# My 9 & 3/4 favorite books of 2011



## FenderPriest (Dec 26, 2011)

For those interested: My 9 & 3/4 favorite books of 2011.


----------



## CharlieJ (Dec 26, 2011)

Nice list. A good mix in there. Maybe a bit more history in 2012?


----------



## FenderPriest (Dec 26, 2011)

CharlieJ said:


> Nice list. A good mix in there. Maybe a bit more history in 2012?

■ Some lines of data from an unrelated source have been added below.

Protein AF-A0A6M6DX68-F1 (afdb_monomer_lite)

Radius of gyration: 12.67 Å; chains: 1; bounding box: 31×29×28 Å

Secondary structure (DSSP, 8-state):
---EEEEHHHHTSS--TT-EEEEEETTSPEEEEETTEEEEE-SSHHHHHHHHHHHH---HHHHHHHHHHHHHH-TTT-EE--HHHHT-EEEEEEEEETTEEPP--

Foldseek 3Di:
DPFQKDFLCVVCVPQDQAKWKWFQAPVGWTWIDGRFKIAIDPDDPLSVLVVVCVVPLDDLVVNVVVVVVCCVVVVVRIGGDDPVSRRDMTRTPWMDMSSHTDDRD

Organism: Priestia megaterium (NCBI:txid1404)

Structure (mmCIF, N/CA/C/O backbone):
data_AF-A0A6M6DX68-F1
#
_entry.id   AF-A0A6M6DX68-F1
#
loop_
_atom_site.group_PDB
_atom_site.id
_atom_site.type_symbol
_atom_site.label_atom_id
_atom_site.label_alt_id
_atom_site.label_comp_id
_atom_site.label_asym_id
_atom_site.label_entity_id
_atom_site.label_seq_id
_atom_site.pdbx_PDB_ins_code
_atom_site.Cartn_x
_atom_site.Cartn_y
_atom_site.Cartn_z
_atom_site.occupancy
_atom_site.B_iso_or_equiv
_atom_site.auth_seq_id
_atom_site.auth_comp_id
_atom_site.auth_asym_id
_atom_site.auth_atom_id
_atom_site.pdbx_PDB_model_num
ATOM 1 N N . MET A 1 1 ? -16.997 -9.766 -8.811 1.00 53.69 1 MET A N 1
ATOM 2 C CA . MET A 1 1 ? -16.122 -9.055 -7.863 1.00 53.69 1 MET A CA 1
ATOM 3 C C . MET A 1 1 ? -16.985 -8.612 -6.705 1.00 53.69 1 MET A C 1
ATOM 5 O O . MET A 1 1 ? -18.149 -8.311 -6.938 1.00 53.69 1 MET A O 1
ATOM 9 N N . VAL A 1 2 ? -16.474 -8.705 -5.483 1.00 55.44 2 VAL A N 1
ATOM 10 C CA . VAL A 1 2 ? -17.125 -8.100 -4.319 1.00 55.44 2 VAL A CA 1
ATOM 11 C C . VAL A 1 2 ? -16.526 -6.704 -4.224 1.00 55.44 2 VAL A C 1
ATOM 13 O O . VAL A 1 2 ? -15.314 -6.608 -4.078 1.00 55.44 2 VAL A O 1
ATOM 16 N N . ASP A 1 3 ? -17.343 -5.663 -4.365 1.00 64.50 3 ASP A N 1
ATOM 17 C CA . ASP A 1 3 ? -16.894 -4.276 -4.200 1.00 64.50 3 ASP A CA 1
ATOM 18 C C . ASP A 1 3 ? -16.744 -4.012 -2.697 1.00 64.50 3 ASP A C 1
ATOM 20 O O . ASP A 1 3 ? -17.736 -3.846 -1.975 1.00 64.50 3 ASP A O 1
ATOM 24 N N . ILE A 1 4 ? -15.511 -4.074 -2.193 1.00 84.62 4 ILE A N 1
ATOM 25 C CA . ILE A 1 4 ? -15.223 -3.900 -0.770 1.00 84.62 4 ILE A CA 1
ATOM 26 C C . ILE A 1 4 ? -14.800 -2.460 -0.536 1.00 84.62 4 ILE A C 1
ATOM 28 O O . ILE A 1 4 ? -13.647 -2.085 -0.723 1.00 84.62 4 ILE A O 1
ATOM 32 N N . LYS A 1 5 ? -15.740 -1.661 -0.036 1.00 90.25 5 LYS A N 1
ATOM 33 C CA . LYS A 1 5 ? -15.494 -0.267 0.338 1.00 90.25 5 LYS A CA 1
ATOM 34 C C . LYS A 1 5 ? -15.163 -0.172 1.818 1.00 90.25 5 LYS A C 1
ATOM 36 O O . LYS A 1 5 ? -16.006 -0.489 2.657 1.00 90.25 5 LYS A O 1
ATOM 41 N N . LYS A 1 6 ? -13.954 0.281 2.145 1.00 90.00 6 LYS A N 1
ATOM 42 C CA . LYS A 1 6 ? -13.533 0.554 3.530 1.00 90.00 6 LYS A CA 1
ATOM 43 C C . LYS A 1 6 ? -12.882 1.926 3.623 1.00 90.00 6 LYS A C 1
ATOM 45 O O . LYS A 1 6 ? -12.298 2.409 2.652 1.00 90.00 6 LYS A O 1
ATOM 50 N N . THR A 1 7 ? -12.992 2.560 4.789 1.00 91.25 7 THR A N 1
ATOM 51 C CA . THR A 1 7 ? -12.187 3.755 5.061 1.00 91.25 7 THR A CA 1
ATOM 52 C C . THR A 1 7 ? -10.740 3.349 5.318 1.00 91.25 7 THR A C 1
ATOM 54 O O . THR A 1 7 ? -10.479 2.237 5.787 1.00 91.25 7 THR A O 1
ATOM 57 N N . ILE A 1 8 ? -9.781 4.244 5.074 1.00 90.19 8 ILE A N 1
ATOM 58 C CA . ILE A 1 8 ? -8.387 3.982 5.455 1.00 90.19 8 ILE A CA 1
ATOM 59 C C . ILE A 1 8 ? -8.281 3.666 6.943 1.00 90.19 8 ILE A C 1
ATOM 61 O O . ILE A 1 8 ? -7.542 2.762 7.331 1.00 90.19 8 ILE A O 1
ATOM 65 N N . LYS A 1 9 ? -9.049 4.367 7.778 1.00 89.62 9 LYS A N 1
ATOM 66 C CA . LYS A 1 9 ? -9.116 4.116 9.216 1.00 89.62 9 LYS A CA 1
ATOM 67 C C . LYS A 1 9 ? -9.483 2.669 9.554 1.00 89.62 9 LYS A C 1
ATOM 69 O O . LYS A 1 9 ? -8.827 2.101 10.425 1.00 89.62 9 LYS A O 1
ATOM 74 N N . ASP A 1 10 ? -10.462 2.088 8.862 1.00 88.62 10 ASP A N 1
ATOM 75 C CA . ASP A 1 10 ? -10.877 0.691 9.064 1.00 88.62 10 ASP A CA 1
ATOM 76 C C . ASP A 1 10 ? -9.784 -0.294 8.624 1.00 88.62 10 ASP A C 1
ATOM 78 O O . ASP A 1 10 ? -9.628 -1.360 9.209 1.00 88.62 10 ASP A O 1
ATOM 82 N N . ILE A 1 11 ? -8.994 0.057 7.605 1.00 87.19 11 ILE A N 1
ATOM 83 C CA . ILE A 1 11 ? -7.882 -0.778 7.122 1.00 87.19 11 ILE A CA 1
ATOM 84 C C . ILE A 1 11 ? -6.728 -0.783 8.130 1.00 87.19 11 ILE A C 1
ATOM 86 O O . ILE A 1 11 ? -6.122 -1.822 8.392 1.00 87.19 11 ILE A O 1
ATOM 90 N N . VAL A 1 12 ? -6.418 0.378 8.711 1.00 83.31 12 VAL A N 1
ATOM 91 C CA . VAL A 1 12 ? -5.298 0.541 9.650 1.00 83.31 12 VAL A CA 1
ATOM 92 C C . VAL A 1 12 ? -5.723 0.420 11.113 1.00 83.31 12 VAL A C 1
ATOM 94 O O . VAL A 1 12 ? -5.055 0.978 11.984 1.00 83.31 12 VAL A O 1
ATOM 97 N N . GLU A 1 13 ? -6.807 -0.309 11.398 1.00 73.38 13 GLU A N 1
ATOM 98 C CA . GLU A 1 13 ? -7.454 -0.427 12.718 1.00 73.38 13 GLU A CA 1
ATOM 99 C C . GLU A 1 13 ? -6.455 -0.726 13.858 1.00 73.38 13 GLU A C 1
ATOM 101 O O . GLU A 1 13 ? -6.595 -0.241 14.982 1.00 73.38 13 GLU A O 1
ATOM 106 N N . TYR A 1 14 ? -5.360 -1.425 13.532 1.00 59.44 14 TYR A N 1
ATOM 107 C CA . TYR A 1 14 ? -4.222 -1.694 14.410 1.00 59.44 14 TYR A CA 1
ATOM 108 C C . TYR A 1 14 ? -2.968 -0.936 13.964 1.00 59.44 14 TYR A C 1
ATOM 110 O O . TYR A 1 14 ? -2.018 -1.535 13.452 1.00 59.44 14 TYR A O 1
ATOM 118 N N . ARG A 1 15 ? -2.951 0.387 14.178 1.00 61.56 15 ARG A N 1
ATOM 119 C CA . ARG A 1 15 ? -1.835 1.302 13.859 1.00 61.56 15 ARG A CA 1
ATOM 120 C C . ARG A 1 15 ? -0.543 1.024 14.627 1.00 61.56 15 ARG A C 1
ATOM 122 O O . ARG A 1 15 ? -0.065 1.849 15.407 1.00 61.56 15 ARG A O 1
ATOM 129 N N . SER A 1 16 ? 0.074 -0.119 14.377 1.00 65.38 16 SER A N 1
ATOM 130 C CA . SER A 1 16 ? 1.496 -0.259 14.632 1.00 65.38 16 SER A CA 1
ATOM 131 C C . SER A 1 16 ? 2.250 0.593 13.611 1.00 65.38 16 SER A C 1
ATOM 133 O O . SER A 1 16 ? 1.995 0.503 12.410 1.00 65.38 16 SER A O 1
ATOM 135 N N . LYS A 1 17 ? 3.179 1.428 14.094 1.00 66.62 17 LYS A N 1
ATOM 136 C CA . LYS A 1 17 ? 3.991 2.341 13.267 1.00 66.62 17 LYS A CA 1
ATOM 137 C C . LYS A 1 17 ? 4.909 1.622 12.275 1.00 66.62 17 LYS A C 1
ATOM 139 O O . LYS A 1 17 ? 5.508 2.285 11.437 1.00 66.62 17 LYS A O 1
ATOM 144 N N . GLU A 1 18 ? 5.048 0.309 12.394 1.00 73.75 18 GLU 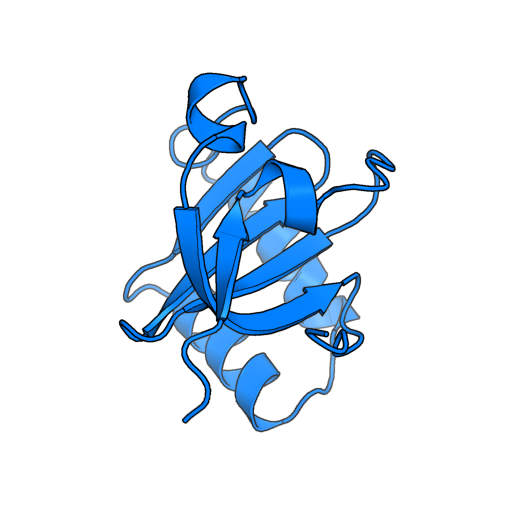A N 1
ATOM 145 C CA . GLU A 1 18 ? 5.974 -0.485 11.586 1.00 73.75 18 GLU A CA 1
ATOM 146 C C . GLU A 1 18 ? 5.285 -1.216 10.434 1.00 73.75 18 GLU A C 1
ATOM 148 O O . GLU A 1 18 ? 5.974 -1.697 9.545 1.00 73.75 18 GLU A O 1
ATOM 153 N N . LYS A 1 19 ? 3.946 -1.263 10.418 1.00 87.56 19 LYS A N 1
ATOM 154 C CA . LYS A 1 19 ? 3.214 -2.004 9.392 1.00 87.56 19 LYS A CA 1
ATOM 155 C C . LYS A 1 19 ? 3.220 -1.285 8.050 1.00 87.56 19 LYS A C 1
ATOM 157 O O . LYS A 1 19 ? 3.022 -0.063 7.982 1.00 87.56 19 LYS A O 1
ATOM 162 N N . CYS A 1 20 ? 3.363 -2.072 6.992 1.00 91.75 20 CYS A N 1
ATOM 163 C CA . CYS A 1 20 ? 3.125 -1.655 5.626 1.00 91.75 20 CYS A CA 1
ATOM 164 C C . CYS A 1 20 ? 1.819 -2.261 5.108 1.00 91.75 20 CYS A C 1
ATOM 166 O O . CYS A 1 20 ? 1.647 -3.479 5.074 1.00 91.75 20 CYS A O 1
ATOM 168 N N . TYR A 1 21 ? 0.911 -1.392 4.681 1.00 93.50 21 TYR A N 1
ATOM 169 C CA . TYR A 1 21 ? -0.340 -1.759 4.039 1.00 93.50 21 TYR A CA 1
ATOM 170 C C . TYR A 1 21 ? -0.206 -1.460 2.554 1.00 93.50 21 TYR A C 1
ATOM 172 O O . TYR A 1 21 ? 0.096 -0.328 2.171 1.00 93.50 21 TYR A O 1
ATOM 180 N N . LEU A 1 22 ? -0.429 -2.478 1.733 1.00 94.12 22 LEU A N 1
ATOM 181 C CA . LEU A 1 22 ? -0.487 -2.358 0.284 1.00 94.12 22 LEU A CA 1
ATOM 182 C C . LEU A 1 22 ? -1.915 -2.659 -0.157 1.00 94.12 22 LEU A C 1
ATOM 184 O O . LEU A 1 22 ? -2.376 -3.795 -0.037 1.00 94.12 22 LEU A O 1
ATOM 188 N N . ILE A 1 23 ? -2.600 -1.636 -0.648 1.00 93.50 23 ILE A N 1
ATOM 189 C CA . ILE A 1 23 ? -3.984 -1.705 -1.103 1.00 93.50 23 ILE A CA 1
ATOM 190 C C . ILE A 1 23 ? -3.953 -1.583 -2.624 1.00 93.50 23 ILE A C 1
ATOM 192 O O . ILE A 1 23 ? -3.453 -0.592 -3.146 1.00 93.50 23 ILE A O 1
ATOM 196 N N . TYR A 1 24 ? -4.443 -2.603 -3.317 1.00 92.69 24 TYR A N 1
ATOM 197 C CA . TYR A 1 24 ? -4.703 -2.557 -4.751 1.00 92.69 24 TYR A CA 1
ATOM 198 C C . TYR A 1 24 ? -6.195 -2.316 -4.946 1.00 92.69 24 TYR A C 1
ATOM 200 O O . TYR A 1 24 ? -7.010 -3.121 -4.474 1.00 92.69 24 TYR A O 1
ATOM 208 N N . ASP A 1 25 ? -6.543 -1.190 -5.557 1.00 90.94 25 ASP A N 1
ATOM 209 C CA . ASP A 1 25 ? -7.935 -0.818 -5.785 1.00 90.94 25 ASP A CA 1
ATOM 210 C C . ASP A 1 25 ? -8.468 -1.336 -7.127 1.00 90.94 25 ASP A C 1
ATOM 212 O O . ASP A 1 25 ? -7.747 -1.897 -7.956 1.00 90.94 25 ASP A O 1
ATOM 216 N N . VAL A 1 26 ? -9.777 -1.186 -7.317 1.00 88.12 26 VAL A N 1
ATOM 217 C CA . VAL A 1 26 ? -10.477 -1.628 -8.531 1.00 88.12 26 VAL A CA 1
ATOM 218 C C . VAL A 1 26 ? -10.145 -0.792 -9.773 1.00 88.12 26 VAL A C 1
ATOM 220 O O . VAL A 1 26 ? -10.411 -1.245 -10.888 1.00 88.12 26 VAL A O 1
ATOM 223 N N . GLU A 1 27 ? -9.590 0.411 -9.600 1.00 89.00 27 GLU A N 1
ATOM 224 C CA . GLU A 1 27 ? -9.146 1.281 -10.700 1.00 89.00 27 GLU A CA 1
ATOM 225 C C . GLU A 1 27 ? -7.756 0.868 -11.208 1.00 89.00 27 GLU A C 1
ATOM 227 O O . GLU A 1 27 ? -7.386 1.161 -12.347 1.00 89.00 27 GLU A O 1
ATOM 232 N N . GLY A 1 28 ? -7.054 0.050 -10.423 1.00 89.88 28 GLY A N 1
ATOM 233 C CA . GLY A 1 28 ? -5.774 -0.542 -10.763 1.00 89.88 28 GLY A CA 1
ATOM 234 C C . GLY A 1 28 ? -4.592 0.200 -10.157 1.00 89.88 28 GLY A C 1
ATOM 235 O O . GLY A 1 28 ? -3.463 -0.044 -10.598 1.00 89.88 28 GLY A O 1
ATOM 236 N N . ASP A 1 29 ? -4.833 1.044 -9.157 1.00 92.44 29 ASP A N 1
ATOM 237 C CA . ASP A 1 29 ? -3.823 1.838 -8.476 1.00 92.44 29 ASP A CA 1
ATOM 238 C C . ASP A 1 29 ? -3.392 1.193 -7.158 1.00 92.44 29 ASP A C 1
ATOM 240 O O . ASP A 1 29 ? -4.086 0.369 -6.548 1.00 92.44 29 ASP A O 1
ATOM 244 N N . PHE A 1 30 ? -2.182 1.552 -6.720 1.00 95.31 30 PHE A N 1
ATOM 245 C CA . PHE A 1 30 ? -1.663 1.125 -5.428 1.00 95.31 30 PHE A CA 1
ATOM 246 C C . PHE A 1 30 ? -1.733 2.265 -4.426 1.00 95.31 30 PHE A C 1
ATOM 248 O O . PHE A 1 30 ? -1.006 3.251 -4.538 1.00 95.31 30 PHE A O 1
ATOM 255 N N . PHE A 1 31 ? -2.524 2.076 -3.376 1.00 94.88 31 PHE A N 1
ATOM 256 C CA . PHE A 1 31 ? -2.487 2.917 -2.193 1.00 94.88 31 PHE A CA 1
ATOM 257 C C . PHE A 1 31 ? -1.599 2.256 -1.136 1.00 94.88 31 PHE A C 1
ATOM 259 O O . PHE A 1 31 ? -1.887 1.166 -0.632 1.00 94.88 31 PHE A O 1
ATOM 266 N N . ILE A 1 32 ? -0.496 2.916 -0.793 1.00 95.38 32 ILE A N 1
ATOM 267 C CA . ILE A 1 32 ? 0.507 2.392 0.134 1.00 95.38 32 ILE A CA 1
ATOM 268 C C . ILE A 1 32 ? 0.473 3.200 1.414 1.00 95.38 32 ILE A C 1
ATOM 270 O O . ILE A 1 32 ? 0.516 4.427 1.386 1.00 95.38 32 ILE A O 1
ATOM 274 N N . ILE A 1 33 ? 0.478 2.506 2.545 1.00 94.06 33 ILE A N 1
ATOM 275 C CA . ILE A 1 33 ? 0.691 3.099 3.862 1.00 94.06 33 ILE A CA 1
ATOM 276 C C . ILE A 1 33 ? 1.910 2.420 4.464 1.00 94.06 33 ILE A C 1
ATOM 278 O O . ILE A 1 33 ? 1.963 1.198 4.549 1.00 94.06 33 ILE A O 1
ATOM 282 N N . TYR A 1 34 ? 2.891 3.203 4.898 1.00 92.88 34 TYR A N 1
ATOM 283 C CA . TYR A 1 34 ? 4.050 2.704 5.627 1.00 92.88 34 TYR A CA 1
ATOM 284 C C . TYR A 1 34 ? 4.221 3.529 6.899 1.00 92.88 34 TYR A C 1
ATOM 286 O O . TYR A 1 34 ? 4.612 4.703 6.865 1.00 92.88 34 TYR A O 1
ATOM 294 N N . GLY A 1 35 ? 3.905 2.921 8.041 1.00 89.56 35 GLY A N 1
ATOM 295 C CA . GLY A 1 35 ? 3.886 3.612 9.324 1.00 89.56 35 GLY A CA 1
ATOM 296 C C . GLY A 1 35 ? 2.914 4.792 9.342 1.00 89.56 35 GLY A C 1
ATOM 297 O O . GLY A 1 35 ? 1.704 4.601 9.288 1.00 89.56 35 GLY A O 1
ATOM 298 N N . SER A 1 36 ? 3.428 6.021 9.460 1.00 89.25 36 SER A N 1
ATOM 299 C CA . SER A 1 36 ? 2.607 7.245 9.498 1.00 89.25 36 SER A CA 1
ATOM 300 C C . SER A 1 36 ? 2.540 7.998 8.169 1.00 89.25 36 SER A C 1
ATOM 302 O O . SER A 1 36 ? 2.049 9.129 8.146 1.00 89.25 36 SER A O 1
ATOM 304 N N . LYS A 1 37 ? 3.096 7.435 7.093 1.00 92.50 37 LYS A N 1
ATOM 305 C CA . LYS A 1 37 ? 3.083 8.045 5.764 1.00 92.50 37 LYS A CA 1
ATOM 306 C C . LYS A 1 37 ? 2.298 7.193 4.779 1.00 92.50 37 LYS A C 1
ATOM 308 O O . LYS A 1 37 ? 2.199 5.980 4.956 1.00 92.50 37 LYS A O 1
ATOM 313 N N . TRP A 1 38 ? 1.784 7.831 3.741 1.00 94.12 38 TRP A N 1
ATOM 314 C CA . TRP A 1 38 ? 1.073 7.175 2.657 1.00 94.12 38 TRP A CA 1
ATOM 315 C C . TRP A 1 38 ? 1.364 7.843 1.313 1.00 94.12 38 TRP A C 1
ATOM 317 O O . TRP A 1 38 ? 1.854 8.975 1.270 1.00 94.12 38 TRP A O 1
ATOM 327 N N . ARG A 1 39 ? 1.051 7.125 0.236 1.00 94.62 39 ARG A N 1
ATOM 328 C C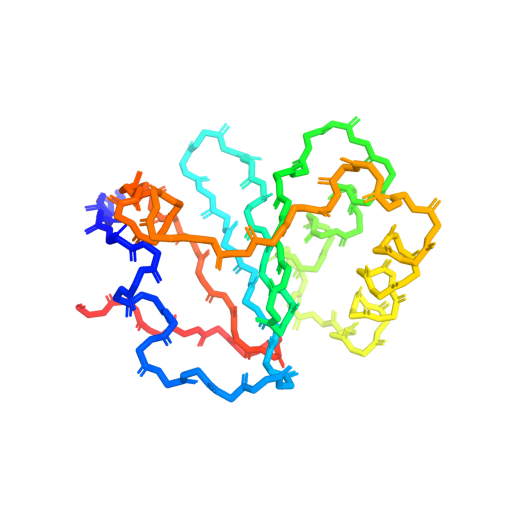A . ARG A 1 39 ? 1.163 7.578 -1.151 1.00 94.62 39 ARG A CA 1
ATOM 329 C C . ARG A 1 39 ? 0.238 6.747 -2.051 1.00 94.62 39 ARG A C 1
ATOM 331 O O . ARG A 1 39 ? -0.010 5.580 -1.749 1.00 94.62 39 ARG A O 1
ATOM 338 N N . ILE A 1 40 ? -0.224 7.337 -3.154 1.00 94.44 40 ILE A N 1
ATOM 339 C CA . ILE A 1 40 ? -0.773 6.606 -4.307 1.00 94.44 40 ILE A CA 1
ATOM 340 C C . ILE A 1 40 ? 0.328 6.468 -5.365 1.00 94.44 40 ILE A C 1
ATOM 342 O O . ILE A 1 40 ? 1.073 7.415 -5.620 1.00 94.44 40 ILE A O 1
ATOM 346 N N . VAL A 1 41 ? 0.463 5.272 -5.925 1.00 94.06 41 VAL A N 1
ATOM 347 C CA . VAL A 1 41 ? 1.476 4.925 -6.924 1.00 94.06 41 VAL A CA 1
ATOM 348 C C . VAL A 1 41 ? 0.773 4.568 -8.227 1.00 94.06 41 VAL A C 1
ATOM 350 O O . VAL A 1 41 ? 0.050 3.573 -8.281 1.00 94.06 41 VAL A O 1
ATOM 353 N N . GLU A 1 42 ? 1.045 5.356 -9.270 1.00 87.88 42 GLU A N 1
ATOM 354 C CA . GLU A 1 42 ? 0.425 5.257 -10.597 1.00 87.88 42 GLU A CA 1
ATOM 355 C C . GLU A 1 42 ? 1.524 5.184 -11.673 1.00 87.88 42 GLU A C 1
ATOM 357 O O . GLU A 1 42 ? 2.365 6.074 -11.782 1.00 87.88 42 GLU A O 1
ATOM 362 N N . GLY A 1 43 ? 1.541 4.120 -12.484 1.00 75.38 43 GLY A N 1
ATOM 363 C CA . GLY A 1 43 ? 2.258 4.102 -13.772 1.00 75.38 43 GLY A CA 1
ATOM 364 C C . GLY A 1 43 ? 3.790 4.276 -13.765 1.00 75.38 43 GLY A C 1
ATOM 365 O O . GLY A 1 43 ? 4.360 4.600 -14.806 1.00 75.38 43 GLY A O 1
ATOM 366 N N . GLU A 1 44 ? 4.470 4.054 -12.639 1.00 81.81 44 GLU A N 1
ATOM 367 C CA . GLU A 1 44 ? 5.913 4.306 -12.470 1.00 81.81 44 GLU A CA 1
ATOM 368 C C . GLU A 1 44 ? 6.752 3.053 -12.129 1.00 81.81 44 GLU A C 1
ATOM 370 O O . GLU A 1 44 ? 6.250 1.940 -12.007 1.00 81.81 44 GLU A O 1
ATOM 375 N N . SER A 1 45 ? 8.067 3.216 -11.940 1.00 88.38 45 SER A N 1
ATOM 376 C CA . SER A 1 45 ? 8.984 2.101 -11.623 1.00 88.38 45 SER A CA 1
ATOM 377 C C . SER A 1 45 ? 8.579 1.328 -10.360 1.00 88.38 45 SER A C 1
ATOM 379 O O . SER A 1 45 ? 8.665 0.098 -10.318 1.00 88.38 45 SER A O 1
ATOM 381 N N . LEU A 1 46 ? 8.091 2.030 -9.329 1.00 94.00 46 LEU A N 1
ATOM 382 C CA . LEU A 1 46 ? 7.571 1.376 -8.131 1.00 94.00 46 LEU A CA 1
ATOM 383 C C . LEU A 1 46 ? 6.306 0.565 -8.450 1.00 94.00 46 LEU A C 1
ATOM 385 O O . LEU A 1 46 ? 6.198 -0.570 -7.988 1.00 94.00 46 LEU A O 1
ATOM 389 N N . TYR A 1 47 ? 5.407 1.087 -9.291 1.00 95.19 47 TYR A N 1
ATOM 390 C CA . TYR A 1 47 ? 4.189 0.393 -9.718 1.00 95.19 47 TYR A CA 1
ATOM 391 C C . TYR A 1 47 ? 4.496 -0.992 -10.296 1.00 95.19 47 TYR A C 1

Potentially - Biographies hit that for me, and I read a couple biographies this year (though they didn't make the list). If you want a full list of books I read, just check out the Reads and Books page on my blog. At the moment, I'm feeling like reading my "History of the English Language" again this year... or a book on the history of coffee.


----------



## Zach (Dec 26, 2011)

I love Gilead! One of my favorite lines from it (paraphrased): "Boughton was a very serious Presbyterian, then again, I don't think there is another kind."


----------



## Pergamum (Dec 27, 2011)

Interesting books on technology.

The Sam Crabtree book on Affirmation is WONDERFUL!

I was tempted to buy the Russell Moore book on being tempted - but after reading his online blog posts, I am not sure I want to read any more of this guy.


----------



## FenderPriest (Dec 27, 2011)

Pergamum said:


> I was tempted to buy the Russell Moore book on being tempted - but after reading his online blog posts, I am not sure I want to read any more of this guy.


His work is very helpful, and I think loads of people will benefit from his clarity of thought on what temptation is, and how we need Jesus in it. I'd recommend getting it despite whatever reservations you may have from his other work.


----------